* **TASK**
Every entry in the following data should be output exactly.

* **MATERIAL TO PROCESS**

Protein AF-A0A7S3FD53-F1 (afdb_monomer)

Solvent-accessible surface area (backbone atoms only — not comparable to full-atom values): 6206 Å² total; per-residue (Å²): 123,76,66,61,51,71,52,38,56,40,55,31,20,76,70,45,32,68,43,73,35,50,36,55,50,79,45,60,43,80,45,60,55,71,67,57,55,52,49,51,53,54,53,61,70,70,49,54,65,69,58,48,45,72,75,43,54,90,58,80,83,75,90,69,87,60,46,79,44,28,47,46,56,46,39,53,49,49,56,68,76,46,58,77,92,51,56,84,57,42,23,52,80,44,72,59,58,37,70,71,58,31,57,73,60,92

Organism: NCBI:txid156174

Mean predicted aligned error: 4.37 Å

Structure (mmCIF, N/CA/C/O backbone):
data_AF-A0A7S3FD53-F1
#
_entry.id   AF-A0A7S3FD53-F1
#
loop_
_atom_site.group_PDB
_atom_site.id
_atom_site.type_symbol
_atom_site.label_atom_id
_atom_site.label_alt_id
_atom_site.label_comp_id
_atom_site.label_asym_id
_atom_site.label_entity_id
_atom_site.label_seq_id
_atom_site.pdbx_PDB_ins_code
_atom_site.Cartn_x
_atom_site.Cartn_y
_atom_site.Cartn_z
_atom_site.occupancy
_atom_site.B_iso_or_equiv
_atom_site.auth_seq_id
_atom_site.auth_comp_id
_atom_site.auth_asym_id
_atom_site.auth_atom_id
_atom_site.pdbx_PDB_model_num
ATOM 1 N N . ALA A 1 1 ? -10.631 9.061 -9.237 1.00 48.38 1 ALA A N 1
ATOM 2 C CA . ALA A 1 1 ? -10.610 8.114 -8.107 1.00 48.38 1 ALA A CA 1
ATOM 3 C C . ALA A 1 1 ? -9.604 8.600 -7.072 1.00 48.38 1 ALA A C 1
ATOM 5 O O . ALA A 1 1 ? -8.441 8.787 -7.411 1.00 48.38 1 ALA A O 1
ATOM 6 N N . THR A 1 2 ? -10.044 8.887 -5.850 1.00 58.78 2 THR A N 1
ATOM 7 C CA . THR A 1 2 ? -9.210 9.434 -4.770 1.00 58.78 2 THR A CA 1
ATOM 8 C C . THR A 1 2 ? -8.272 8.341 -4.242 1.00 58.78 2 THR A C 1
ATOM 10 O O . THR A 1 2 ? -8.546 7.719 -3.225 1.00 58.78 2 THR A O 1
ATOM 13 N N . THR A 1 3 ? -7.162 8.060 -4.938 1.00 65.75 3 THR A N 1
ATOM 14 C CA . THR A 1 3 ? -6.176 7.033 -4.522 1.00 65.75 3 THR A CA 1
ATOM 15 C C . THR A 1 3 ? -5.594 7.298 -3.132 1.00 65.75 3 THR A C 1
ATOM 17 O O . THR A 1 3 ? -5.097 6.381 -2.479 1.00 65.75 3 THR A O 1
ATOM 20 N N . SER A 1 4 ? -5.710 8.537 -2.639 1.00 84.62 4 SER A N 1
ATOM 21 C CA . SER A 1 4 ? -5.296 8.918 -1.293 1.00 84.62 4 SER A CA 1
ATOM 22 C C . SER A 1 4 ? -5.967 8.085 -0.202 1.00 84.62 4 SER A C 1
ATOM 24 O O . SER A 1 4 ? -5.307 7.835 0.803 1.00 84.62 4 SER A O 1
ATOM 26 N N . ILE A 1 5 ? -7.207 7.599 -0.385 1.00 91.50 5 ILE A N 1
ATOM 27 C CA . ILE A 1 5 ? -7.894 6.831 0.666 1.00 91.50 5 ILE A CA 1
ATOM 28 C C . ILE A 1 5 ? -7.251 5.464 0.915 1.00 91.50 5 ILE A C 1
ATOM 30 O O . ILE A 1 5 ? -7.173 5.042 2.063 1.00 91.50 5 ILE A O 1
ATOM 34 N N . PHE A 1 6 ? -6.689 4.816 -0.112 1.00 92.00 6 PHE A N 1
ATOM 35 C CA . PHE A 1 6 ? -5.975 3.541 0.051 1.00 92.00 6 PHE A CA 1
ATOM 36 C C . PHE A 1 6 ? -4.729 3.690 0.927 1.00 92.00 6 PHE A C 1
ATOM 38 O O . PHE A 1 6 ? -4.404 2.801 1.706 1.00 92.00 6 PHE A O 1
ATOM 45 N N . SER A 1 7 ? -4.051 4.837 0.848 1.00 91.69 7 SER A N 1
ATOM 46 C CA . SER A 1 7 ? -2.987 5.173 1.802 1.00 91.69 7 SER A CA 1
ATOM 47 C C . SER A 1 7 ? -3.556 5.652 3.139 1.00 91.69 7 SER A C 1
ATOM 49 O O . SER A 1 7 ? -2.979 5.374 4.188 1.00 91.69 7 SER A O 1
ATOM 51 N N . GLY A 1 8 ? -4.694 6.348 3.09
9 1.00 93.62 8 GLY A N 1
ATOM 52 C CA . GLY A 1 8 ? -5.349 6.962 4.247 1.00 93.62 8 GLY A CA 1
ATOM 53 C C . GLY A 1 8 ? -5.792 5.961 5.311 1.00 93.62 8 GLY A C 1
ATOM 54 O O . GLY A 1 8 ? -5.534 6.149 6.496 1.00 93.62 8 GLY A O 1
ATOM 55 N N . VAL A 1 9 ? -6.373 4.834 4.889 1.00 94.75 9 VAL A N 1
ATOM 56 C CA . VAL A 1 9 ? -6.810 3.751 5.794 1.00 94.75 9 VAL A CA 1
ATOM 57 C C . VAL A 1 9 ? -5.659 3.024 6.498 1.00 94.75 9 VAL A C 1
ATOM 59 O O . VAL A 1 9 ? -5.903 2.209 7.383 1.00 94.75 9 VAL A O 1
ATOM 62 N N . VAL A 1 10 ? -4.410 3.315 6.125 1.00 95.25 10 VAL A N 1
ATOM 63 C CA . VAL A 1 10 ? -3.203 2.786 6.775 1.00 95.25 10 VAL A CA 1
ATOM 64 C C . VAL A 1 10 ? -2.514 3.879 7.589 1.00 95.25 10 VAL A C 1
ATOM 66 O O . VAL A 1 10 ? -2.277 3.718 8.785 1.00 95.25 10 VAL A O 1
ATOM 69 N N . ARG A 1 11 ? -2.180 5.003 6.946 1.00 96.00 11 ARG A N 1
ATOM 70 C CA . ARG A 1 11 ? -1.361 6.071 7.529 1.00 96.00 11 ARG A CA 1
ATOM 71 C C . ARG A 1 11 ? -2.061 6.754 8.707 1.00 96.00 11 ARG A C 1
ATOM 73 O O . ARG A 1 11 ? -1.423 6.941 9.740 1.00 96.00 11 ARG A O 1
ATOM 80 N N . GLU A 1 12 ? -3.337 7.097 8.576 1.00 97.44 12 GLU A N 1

* **TASK ANSWER**
Protein AF-A0A7S3FD53-F1 (afdb_monomer)

Solvent-accessible surface area (backbone atoms only — not comparable to full-atom values): 6206 Å² total; per-residue (Å²): 123,76,66,61,51,71,52,38,56,40,55,31,20,76,70,45,32,68,43,73,35,50,36,55,50,79,45,60,43,80,45,60,55,71,67,57,55,52,49,51,53,54,53,61,70,70,49,54,65,69,58,48,45,72,75,43,54,90,58,80,83,75,90,69,87,60,46,79,44,28,47,46,56,46,39,53,49,49,56,68,76,46,58,77,92,51,56,84,57,42,23,52,80,44,72,59,58,37,70,71,58,31,57,73,60,92

Organism: NCBI:txid156174

Mean predicted aligned error: 4.37 Å

Structure (mmCIF, N/CA/C/O backbone):
data_AF-A0A7S3FD53-F1
#
_entry.id   AF-A0A7S3FD53-F1
#
loop_
_atom_site.group_PDB
_atom_site.id
_atom_site.type_symbol
_atom_site.label_atom_id
_atom_site.label_alt_id
_atom_site.label_comp_id
_atom_site.label_asym_id
_atom_site.label_entity_id
_atom_site.label_seq_id
_atom_site.pdbx_PDB_ins_code
_atom_site.Cartn_x
_atom_site.Cartn_y
_atom_site.Cartn_z
_atom_site.occupancy
_atom_site.B_iso_or_equiv
_atom_site.auth_seq_id
_atom_site.auth_comp_id
_atom_site.auth_asym_id
_atom_site.auth_atom_id
_atom_site.pdbx_PDB_model_num
ATOM 1 N N . ALA A 1 1 ? -10.631 9.061 -9.237 1.00 48.38 1 ALA A N 1
ATOM 2 C CA . ALA A 1 1 ? -10.610 8.114 -8.107 1.00 48.38 1 ALA A CA 1
ATOM 3 C C . ALA A 1 1 ? -9.604 8.600 -7.072 1.00 48.38 1 ALA A C 1
ATOM 5 O O . ALA A 1 1 ? -8.441 8.787 -7.411 1.00 48.38 1 ALA A O 1
ATOM 6 N N . THR A 1 2 ? -10.044 8.887 -5.850 1.00 58.78 2 THR A N 1
ATOM 7 C CA . THR A 1 2 ? -9.210 9.434 -4.770 1.00 58.78 2 THR A CA 1
ATOM 8 C C . THR A 1 2 ? -8.272 8.341 -4.242 1.00 58.78 2 THR A C 1
ATOM 10 O O . THR A 1 2 ? -8.546 7.719 -3.225 1.00 58.78 2 THR A O 1
ATOM 13 N N . THR A 1 3 ? -7.162 8.060 -4.938 1.00 65.75 3 THR A N 1
ATOM 14 C CA . THR A 1 3 ? -6.176 7.033 -4.522 1.00 65.75 3 THR A CA 1
ATOM 15 C C . THR A 1 3 ? -5.594 7.298 -3.132 1.00 65.75 3 THR A C 1
ATOM 17 O O . THR A 1 3 ? -5.097 6.381 -2.479 1.00 65.75 3 THR A O 1
ATOM 20 N N . SER A 1 4 ? -5.710 8.537 -2.639 1.00 84.62 4 SER A N 1
ATOM 21 C CA . SER A 1 4 ? -5.296 8.918 -1.293 1.00 84.62 4 SER A CA 1
ATOM 22 C C . SER A 1 4 ? -5.967 8.085 -0.202 1.00 84.62 4 SER A C 1
ATOM 24 O O . SER A 1 4 ? -5.307 7.835 0.803 1.00 84.62 4 SER A O 1
ATOM 26 N N . ILE A 1 5 ? -7.207 7.599 -0.385 1.00 91.50 5 ILE A N 1
ATOM 27 C CA . ILE A 1 5 ? -7.894 6.831 0.666 1.00 91.50 5 ILE A CA 1
ATOM 28 C C . ILE A 1 5 ? -7.251 5.464 0.915 1.00 91.50 5 ILE A C 1
ATOM 30 O O . ILE A 1 5 ? -7.173 5.042 2.063 1.00 91.50 5 ILE A O 1
ATOM 34 N N . PHE A 1 6 ? -6.689 4.816 -0.112 1.00 92.00 6 PHE A N 1
ATOM 35 C CA . PHE A 1 6 ? -5.975 3.541 0.051 1.00 92.00 6 PHE A CA 1
ATOM 36 C C . PHE A 1 6 ? -4.729 3.690 0.927 1.00 92.00 6 PHE A C 1
ATOM 38 O O . PHE A 1 6 ? -4.404 2.801 1.706 1.00 92.00 6 PHE A O 1
ATOM 45 N N . SER A 1 7 ? -4.051 4.837 0.848 1.00 91.69 7 SER A N 1
ATOM 46 C CA . SER A 1 7 ? -2.987 5.173 1.802 1.00 91.69 7 SER A CA 1
ATOM 47 C C . SER A 1 7 ? -3.556 5.652 3.139 1.00 91.69 7 SER A C 1
ATOM 49 O O . SER A 1 7 ? -2.979 5.374 4.188 1.00 91.69 7 SER A O 1
ATOM 51 N N . GLY A 1 8 ? -4.694 6.348 3.09
9 1.00 93.62 8 GLY A N 1
ATOM 52 C CA . GLY A 1 8 ? -5.349 6.962 4.247 1.00 93.62 8 GLY A CA 1
ATOM 53 C C . GLY A 1 8 ? -5.792 5.961 5.311 1.00 93.62 8 GLY A C 1
ATOM 54 O O . GLY A 1 8 ? -5.534 6.149 6.496 1.00 93.62 8 GLY A O 1
ATOM 55 N N . VAL A 1 9 ? -6.373 4.834 4.889 1.00 94.75 9 VAL A N 1
ATOM 56 C CA . VAL A 1 9 ? -6.810 3.751 5.794 1.00 94.75 9 VAL A CA 1
ATOM 57 C C . VAL A 1 9 ? -5.659 3.024 6.498 1.00 94.75 9 VAL A C 1
ATOM 59 O O . VAL A 1 9 ? -5.903 2.209 7.383 1.00 94.75 9 VAL A O 1
ATOM 62 N N . VAL A 1 10 ? -4.410 3.315 6.125 1.00 95.25 10 VAL A N 1
ATOM 63 C CA . VAL A 1 10 ? -3.203 2.786 6.775 1.00 95.25 10 VAL A CA 1
ATOM 64 C C . VAL A 1 10 ? -2.514 3.879 7.589 1.00 95.25 10 VAL A C 1
ATOM 66 O O . VAL A 1 10 ? -2.277 3.718 8.785 1.00 95.25 10 VAL A O 1
ATOM 69 N N . ARG A 1 11 ? -2.180 5.003 6.946 1.00 96.00 11 ARG A N 1
ATOM 70 C CA . ARG A 1 11 ? -1.361 6.071 7.529 1.00 96.00 11 ARG A CA 1
ATOM 71 C C . ARG A 1 11 ? -2.061 6.754 8.707 1.00 96.00 11 ARG A C 1
ATOM 73 O O . ARG A 1 11 ? -1.423 6.941 9.740 1.00 96.00 11 ARG A O 1
ATOM 80 N N . GLU A 1 12 ? -3.337 7.097 8.576 1.00 97.44 12 GLU A N 1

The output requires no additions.